## EXERCISE DIRECTIONS
Search the records for the word "FadR" and report each line that has it.

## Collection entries
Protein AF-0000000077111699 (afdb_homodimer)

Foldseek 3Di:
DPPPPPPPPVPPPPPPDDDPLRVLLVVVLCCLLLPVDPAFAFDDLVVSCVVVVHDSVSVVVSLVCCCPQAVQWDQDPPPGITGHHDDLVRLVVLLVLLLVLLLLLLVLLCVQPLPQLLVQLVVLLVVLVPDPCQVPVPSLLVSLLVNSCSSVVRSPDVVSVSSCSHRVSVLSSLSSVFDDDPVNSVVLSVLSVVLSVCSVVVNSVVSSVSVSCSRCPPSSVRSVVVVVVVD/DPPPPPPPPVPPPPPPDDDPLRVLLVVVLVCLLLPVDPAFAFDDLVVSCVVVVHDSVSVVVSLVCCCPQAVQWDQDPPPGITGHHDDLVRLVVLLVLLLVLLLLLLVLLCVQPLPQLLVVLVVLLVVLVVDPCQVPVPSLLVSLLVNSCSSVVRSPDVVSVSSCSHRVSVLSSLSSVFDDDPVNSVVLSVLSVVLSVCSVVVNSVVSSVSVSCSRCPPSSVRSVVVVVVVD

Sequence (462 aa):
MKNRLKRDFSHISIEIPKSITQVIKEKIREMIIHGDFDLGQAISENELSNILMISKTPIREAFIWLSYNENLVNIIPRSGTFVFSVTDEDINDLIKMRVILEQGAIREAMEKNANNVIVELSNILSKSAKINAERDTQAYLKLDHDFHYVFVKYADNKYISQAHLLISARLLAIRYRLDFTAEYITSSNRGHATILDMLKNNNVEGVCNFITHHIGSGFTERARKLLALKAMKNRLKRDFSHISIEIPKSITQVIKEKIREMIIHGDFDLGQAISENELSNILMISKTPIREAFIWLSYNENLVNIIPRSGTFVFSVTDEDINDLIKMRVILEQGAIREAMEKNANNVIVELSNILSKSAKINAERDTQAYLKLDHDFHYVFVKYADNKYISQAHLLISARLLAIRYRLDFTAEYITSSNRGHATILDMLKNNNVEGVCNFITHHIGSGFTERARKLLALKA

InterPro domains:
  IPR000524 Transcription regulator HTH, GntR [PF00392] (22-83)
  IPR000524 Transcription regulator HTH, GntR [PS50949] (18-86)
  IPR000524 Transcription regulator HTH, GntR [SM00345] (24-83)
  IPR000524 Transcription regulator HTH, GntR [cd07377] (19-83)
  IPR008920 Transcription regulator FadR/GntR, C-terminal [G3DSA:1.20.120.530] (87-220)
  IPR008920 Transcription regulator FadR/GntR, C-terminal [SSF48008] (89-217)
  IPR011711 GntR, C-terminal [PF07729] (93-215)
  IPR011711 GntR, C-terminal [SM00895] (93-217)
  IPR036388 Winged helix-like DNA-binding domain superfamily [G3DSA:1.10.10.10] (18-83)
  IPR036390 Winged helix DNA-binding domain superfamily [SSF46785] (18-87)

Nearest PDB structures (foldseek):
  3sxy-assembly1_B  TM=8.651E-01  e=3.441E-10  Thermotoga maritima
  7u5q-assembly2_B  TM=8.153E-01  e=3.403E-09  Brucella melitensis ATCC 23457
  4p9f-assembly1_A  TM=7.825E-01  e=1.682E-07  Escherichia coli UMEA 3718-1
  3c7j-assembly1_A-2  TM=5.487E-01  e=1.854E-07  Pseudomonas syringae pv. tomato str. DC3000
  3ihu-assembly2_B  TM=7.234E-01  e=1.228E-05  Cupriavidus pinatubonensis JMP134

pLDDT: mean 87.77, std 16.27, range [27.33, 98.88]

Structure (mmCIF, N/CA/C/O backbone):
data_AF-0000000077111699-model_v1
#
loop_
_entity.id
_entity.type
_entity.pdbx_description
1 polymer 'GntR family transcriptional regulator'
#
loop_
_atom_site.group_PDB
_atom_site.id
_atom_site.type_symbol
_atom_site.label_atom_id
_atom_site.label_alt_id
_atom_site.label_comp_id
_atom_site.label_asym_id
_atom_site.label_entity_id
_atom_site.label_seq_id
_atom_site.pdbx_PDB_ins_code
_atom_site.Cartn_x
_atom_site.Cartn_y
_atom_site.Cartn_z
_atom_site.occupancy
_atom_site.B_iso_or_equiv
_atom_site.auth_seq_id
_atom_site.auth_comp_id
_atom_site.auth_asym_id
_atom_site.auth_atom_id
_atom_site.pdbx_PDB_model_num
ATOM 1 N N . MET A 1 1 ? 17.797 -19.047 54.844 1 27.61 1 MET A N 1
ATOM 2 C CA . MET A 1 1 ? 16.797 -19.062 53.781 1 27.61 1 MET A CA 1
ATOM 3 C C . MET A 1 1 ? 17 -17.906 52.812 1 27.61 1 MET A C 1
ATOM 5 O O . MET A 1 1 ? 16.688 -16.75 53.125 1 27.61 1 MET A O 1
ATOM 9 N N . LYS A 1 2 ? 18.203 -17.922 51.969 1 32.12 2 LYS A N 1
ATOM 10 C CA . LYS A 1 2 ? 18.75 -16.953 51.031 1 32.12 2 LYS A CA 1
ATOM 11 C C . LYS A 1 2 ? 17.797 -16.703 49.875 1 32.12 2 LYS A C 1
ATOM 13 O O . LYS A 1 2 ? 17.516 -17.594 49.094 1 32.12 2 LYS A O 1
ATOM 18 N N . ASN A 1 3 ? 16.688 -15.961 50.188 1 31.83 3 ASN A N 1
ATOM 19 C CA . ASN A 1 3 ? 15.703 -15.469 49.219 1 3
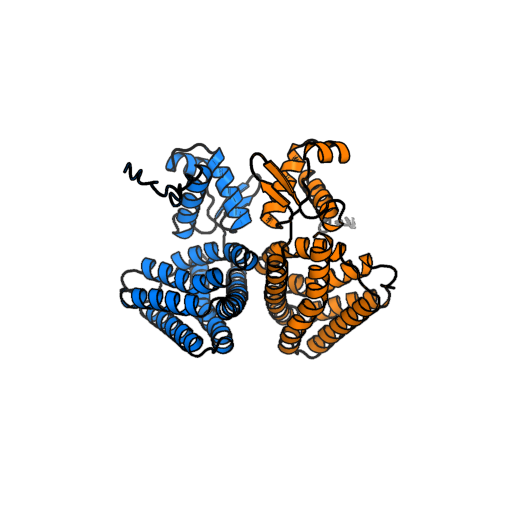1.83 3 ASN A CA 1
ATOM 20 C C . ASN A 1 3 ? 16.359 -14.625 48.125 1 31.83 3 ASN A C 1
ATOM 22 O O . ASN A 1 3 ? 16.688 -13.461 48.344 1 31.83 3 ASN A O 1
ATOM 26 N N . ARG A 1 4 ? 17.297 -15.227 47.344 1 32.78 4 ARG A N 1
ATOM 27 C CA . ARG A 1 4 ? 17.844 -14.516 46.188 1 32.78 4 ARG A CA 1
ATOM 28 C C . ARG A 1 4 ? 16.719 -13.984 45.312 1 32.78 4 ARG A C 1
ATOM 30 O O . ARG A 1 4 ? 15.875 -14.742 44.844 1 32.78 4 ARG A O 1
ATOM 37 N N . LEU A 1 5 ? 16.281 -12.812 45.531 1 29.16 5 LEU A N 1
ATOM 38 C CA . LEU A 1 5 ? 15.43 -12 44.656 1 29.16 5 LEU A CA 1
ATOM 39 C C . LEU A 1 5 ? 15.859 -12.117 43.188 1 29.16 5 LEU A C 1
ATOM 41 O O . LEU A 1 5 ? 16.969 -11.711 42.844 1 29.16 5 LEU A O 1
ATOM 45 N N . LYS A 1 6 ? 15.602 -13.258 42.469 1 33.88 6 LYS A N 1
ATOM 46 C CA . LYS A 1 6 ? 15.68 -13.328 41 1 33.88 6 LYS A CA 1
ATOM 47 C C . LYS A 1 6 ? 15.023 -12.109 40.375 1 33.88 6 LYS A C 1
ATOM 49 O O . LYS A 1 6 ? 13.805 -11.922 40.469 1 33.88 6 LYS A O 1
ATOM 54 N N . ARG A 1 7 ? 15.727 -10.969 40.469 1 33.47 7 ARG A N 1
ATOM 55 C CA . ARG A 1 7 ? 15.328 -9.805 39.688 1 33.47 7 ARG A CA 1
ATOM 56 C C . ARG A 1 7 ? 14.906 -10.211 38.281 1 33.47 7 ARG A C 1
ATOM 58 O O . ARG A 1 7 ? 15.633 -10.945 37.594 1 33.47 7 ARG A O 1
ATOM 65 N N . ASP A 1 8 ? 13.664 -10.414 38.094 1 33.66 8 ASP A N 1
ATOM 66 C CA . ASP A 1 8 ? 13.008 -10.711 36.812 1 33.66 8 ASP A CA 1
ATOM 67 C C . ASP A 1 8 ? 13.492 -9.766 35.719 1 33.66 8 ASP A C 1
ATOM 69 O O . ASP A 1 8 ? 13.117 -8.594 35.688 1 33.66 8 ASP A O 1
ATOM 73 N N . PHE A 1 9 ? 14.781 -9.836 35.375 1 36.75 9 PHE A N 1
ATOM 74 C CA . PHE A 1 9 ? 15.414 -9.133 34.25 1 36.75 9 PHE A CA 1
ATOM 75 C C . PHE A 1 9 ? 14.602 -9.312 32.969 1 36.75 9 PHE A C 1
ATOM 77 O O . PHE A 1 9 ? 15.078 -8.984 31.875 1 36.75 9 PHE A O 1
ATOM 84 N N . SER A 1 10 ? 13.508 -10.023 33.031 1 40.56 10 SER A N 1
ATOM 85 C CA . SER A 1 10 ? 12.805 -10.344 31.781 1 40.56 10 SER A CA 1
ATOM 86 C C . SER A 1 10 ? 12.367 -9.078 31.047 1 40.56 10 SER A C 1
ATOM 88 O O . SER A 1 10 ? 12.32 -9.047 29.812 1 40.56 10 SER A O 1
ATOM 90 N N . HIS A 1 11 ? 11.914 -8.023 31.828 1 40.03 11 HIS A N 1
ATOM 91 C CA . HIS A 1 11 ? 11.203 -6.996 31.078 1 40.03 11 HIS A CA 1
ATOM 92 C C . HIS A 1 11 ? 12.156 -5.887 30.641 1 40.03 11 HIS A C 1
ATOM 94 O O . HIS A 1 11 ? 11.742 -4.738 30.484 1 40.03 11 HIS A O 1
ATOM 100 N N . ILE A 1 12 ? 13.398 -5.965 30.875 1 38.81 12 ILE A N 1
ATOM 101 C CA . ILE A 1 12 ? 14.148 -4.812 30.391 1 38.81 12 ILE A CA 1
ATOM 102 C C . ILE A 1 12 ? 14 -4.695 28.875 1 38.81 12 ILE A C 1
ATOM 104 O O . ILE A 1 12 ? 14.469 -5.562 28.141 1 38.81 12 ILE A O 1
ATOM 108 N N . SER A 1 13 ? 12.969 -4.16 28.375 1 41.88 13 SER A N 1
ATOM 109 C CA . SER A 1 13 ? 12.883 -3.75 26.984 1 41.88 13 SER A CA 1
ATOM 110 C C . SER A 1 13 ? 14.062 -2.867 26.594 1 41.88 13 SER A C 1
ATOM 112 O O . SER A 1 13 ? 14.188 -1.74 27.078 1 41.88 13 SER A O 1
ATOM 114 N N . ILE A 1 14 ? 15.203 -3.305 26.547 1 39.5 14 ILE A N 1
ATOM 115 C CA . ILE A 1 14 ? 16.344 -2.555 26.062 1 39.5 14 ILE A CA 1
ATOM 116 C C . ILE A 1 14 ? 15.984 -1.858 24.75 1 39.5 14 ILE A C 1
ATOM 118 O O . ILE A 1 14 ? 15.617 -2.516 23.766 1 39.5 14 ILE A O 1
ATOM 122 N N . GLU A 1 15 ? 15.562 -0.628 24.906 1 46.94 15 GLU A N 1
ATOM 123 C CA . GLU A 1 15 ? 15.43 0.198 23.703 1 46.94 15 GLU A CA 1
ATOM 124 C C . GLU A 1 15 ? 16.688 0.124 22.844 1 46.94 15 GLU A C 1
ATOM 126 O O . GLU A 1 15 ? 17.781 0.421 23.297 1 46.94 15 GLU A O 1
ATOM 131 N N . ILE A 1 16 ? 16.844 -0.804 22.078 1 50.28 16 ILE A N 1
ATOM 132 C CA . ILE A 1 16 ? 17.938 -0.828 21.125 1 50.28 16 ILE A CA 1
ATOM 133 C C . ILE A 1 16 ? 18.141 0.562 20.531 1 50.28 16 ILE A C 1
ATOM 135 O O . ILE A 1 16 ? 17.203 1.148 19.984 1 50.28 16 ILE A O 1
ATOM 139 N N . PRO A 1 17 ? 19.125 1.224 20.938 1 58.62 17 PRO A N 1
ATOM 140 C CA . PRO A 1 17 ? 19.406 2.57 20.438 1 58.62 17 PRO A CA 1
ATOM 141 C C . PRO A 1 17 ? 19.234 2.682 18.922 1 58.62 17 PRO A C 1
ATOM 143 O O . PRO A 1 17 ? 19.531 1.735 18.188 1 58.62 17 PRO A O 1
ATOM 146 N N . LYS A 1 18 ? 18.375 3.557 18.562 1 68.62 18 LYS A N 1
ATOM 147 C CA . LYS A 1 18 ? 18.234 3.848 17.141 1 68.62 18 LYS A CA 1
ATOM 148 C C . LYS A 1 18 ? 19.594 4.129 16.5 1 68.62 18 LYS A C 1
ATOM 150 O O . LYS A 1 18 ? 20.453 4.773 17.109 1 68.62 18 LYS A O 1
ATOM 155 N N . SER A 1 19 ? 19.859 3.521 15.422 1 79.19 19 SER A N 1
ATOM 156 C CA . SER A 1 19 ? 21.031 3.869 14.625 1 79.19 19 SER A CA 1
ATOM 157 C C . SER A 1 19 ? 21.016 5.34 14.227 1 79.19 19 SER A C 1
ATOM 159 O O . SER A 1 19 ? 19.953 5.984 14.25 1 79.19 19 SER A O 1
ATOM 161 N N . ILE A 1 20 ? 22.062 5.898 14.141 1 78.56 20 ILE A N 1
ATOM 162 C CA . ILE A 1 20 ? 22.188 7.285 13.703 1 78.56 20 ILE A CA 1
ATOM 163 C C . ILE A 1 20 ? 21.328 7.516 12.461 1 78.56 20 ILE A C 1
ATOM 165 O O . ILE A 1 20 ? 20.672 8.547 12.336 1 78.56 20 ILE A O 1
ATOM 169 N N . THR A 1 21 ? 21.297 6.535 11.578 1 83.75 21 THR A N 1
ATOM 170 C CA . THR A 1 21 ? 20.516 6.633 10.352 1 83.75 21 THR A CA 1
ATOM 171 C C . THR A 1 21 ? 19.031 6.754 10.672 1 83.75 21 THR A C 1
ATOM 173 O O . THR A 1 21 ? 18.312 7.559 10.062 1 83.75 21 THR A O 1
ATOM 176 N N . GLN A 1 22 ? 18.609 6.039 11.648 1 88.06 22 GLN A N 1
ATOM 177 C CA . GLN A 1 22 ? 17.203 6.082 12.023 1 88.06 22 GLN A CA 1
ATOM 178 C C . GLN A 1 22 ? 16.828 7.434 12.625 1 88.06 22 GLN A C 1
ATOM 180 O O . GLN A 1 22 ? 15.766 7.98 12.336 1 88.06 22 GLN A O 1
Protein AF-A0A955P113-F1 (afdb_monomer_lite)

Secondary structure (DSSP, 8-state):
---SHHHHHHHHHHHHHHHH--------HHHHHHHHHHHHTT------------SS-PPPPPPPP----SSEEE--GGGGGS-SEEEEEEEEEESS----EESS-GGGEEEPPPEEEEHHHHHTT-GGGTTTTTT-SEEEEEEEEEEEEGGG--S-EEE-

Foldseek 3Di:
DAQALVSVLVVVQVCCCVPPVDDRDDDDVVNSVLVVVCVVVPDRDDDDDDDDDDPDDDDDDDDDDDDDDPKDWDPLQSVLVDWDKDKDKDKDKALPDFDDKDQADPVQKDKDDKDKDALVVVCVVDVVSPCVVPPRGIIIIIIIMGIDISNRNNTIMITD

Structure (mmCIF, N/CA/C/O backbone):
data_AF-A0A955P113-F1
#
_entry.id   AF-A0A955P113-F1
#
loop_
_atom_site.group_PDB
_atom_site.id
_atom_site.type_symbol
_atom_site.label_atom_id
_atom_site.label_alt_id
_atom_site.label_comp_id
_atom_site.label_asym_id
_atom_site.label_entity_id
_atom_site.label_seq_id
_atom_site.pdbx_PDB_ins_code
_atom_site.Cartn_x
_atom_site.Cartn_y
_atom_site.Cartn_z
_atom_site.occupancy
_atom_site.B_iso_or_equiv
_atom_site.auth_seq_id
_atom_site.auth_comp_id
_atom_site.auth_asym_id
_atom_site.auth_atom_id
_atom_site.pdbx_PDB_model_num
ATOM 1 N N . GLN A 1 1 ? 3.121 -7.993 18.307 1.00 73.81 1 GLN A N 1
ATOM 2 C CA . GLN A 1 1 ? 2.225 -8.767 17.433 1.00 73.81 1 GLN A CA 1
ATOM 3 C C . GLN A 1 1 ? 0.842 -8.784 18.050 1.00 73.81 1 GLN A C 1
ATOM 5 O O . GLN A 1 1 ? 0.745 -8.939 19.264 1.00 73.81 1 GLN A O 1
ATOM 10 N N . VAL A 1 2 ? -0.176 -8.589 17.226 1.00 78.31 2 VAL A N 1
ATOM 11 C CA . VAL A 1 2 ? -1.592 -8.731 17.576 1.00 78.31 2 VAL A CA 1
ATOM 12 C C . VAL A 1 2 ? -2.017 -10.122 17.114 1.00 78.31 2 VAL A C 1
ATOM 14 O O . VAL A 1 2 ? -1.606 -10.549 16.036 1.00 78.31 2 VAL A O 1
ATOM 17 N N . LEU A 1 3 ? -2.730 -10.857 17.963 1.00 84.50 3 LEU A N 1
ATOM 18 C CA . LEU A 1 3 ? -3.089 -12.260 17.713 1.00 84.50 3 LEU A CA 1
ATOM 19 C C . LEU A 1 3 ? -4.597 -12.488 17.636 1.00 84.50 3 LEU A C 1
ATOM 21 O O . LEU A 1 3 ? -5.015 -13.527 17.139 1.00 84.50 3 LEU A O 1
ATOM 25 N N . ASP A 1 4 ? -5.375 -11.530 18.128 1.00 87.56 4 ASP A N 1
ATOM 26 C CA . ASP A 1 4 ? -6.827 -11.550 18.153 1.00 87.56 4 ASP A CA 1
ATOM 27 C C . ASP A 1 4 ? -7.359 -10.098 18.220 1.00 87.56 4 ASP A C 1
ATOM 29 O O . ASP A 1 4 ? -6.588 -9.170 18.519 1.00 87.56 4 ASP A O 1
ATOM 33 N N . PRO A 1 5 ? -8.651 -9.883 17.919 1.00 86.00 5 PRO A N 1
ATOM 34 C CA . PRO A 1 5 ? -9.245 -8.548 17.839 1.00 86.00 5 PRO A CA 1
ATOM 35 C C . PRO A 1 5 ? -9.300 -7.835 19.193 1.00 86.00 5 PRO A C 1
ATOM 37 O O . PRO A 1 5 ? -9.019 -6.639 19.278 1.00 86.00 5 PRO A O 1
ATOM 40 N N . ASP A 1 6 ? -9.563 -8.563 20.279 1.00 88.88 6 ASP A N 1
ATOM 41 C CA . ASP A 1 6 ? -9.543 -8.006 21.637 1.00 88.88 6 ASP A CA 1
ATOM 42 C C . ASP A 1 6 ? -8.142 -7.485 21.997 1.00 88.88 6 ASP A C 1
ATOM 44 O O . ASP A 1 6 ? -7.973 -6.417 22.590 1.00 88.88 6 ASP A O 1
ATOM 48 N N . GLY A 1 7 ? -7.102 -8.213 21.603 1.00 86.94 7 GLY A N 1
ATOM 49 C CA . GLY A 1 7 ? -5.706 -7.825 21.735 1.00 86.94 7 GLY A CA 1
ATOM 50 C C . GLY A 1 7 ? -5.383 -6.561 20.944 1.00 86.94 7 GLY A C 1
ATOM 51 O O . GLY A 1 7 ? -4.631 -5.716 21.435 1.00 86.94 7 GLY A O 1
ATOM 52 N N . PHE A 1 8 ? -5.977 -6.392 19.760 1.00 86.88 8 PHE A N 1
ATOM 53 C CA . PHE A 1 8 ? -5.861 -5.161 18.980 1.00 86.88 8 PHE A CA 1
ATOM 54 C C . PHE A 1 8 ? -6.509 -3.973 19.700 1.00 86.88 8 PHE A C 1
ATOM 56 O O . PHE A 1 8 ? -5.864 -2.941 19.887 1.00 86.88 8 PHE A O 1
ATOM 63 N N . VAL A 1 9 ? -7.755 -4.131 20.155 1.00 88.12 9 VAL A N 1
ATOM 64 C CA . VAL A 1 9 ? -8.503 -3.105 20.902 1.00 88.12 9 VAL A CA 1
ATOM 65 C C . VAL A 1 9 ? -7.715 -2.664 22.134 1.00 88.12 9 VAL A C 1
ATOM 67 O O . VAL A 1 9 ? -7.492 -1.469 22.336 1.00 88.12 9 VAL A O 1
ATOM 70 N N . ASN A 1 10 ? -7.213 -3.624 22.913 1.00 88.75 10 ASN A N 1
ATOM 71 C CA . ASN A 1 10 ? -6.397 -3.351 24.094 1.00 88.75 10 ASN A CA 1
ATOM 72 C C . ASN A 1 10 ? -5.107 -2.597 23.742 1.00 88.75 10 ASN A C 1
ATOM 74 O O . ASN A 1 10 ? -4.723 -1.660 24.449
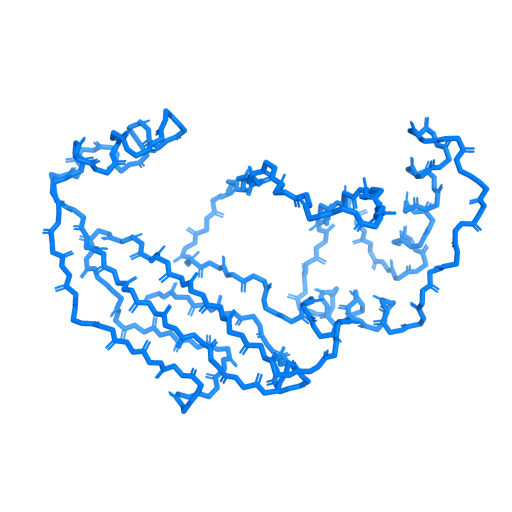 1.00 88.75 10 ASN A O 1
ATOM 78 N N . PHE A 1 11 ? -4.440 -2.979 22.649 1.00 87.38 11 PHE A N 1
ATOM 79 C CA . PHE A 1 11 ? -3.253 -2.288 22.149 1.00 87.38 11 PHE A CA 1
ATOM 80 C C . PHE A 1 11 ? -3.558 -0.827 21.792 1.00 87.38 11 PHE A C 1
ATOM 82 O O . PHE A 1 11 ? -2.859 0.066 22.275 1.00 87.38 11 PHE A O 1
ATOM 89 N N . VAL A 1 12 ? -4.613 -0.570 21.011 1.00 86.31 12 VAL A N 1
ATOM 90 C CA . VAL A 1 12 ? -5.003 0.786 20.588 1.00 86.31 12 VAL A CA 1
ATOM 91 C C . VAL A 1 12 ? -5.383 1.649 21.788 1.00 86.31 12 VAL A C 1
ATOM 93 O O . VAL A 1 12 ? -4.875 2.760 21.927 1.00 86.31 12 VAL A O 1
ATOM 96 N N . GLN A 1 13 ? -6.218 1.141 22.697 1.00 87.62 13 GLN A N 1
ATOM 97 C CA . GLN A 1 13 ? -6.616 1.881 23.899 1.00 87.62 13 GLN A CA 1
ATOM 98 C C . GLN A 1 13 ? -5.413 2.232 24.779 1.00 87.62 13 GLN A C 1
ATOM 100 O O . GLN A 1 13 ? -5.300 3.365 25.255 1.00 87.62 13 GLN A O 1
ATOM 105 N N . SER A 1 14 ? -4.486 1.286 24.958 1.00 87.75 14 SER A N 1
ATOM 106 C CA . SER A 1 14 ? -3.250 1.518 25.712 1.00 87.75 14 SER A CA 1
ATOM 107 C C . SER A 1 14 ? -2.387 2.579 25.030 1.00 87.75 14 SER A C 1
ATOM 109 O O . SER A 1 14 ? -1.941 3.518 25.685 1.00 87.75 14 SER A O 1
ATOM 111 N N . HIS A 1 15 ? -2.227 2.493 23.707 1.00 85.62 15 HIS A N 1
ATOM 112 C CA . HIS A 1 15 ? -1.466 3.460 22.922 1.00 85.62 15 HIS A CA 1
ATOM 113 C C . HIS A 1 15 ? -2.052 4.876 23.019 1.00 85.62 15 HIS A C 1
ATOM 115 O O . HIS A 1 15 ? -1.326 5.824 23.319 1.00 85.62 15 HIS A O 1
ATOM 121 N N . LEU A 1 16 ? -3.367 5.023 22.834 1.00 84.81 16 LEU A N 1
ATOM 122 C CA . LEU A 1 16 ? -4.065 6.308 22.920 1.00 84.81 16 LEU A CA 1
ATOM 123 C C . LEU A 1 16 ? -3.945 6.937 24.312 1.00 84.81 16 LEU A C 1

## RESPONSE TO THIS TASK
  IPR008920 Transcription regulator FadR/GntR, C-terminal [G3DSA:1.20.120.530] (87-220)
  IPR008920 Transcription regulator FadR/GntR, C-terminal [SSF48008] (89-217)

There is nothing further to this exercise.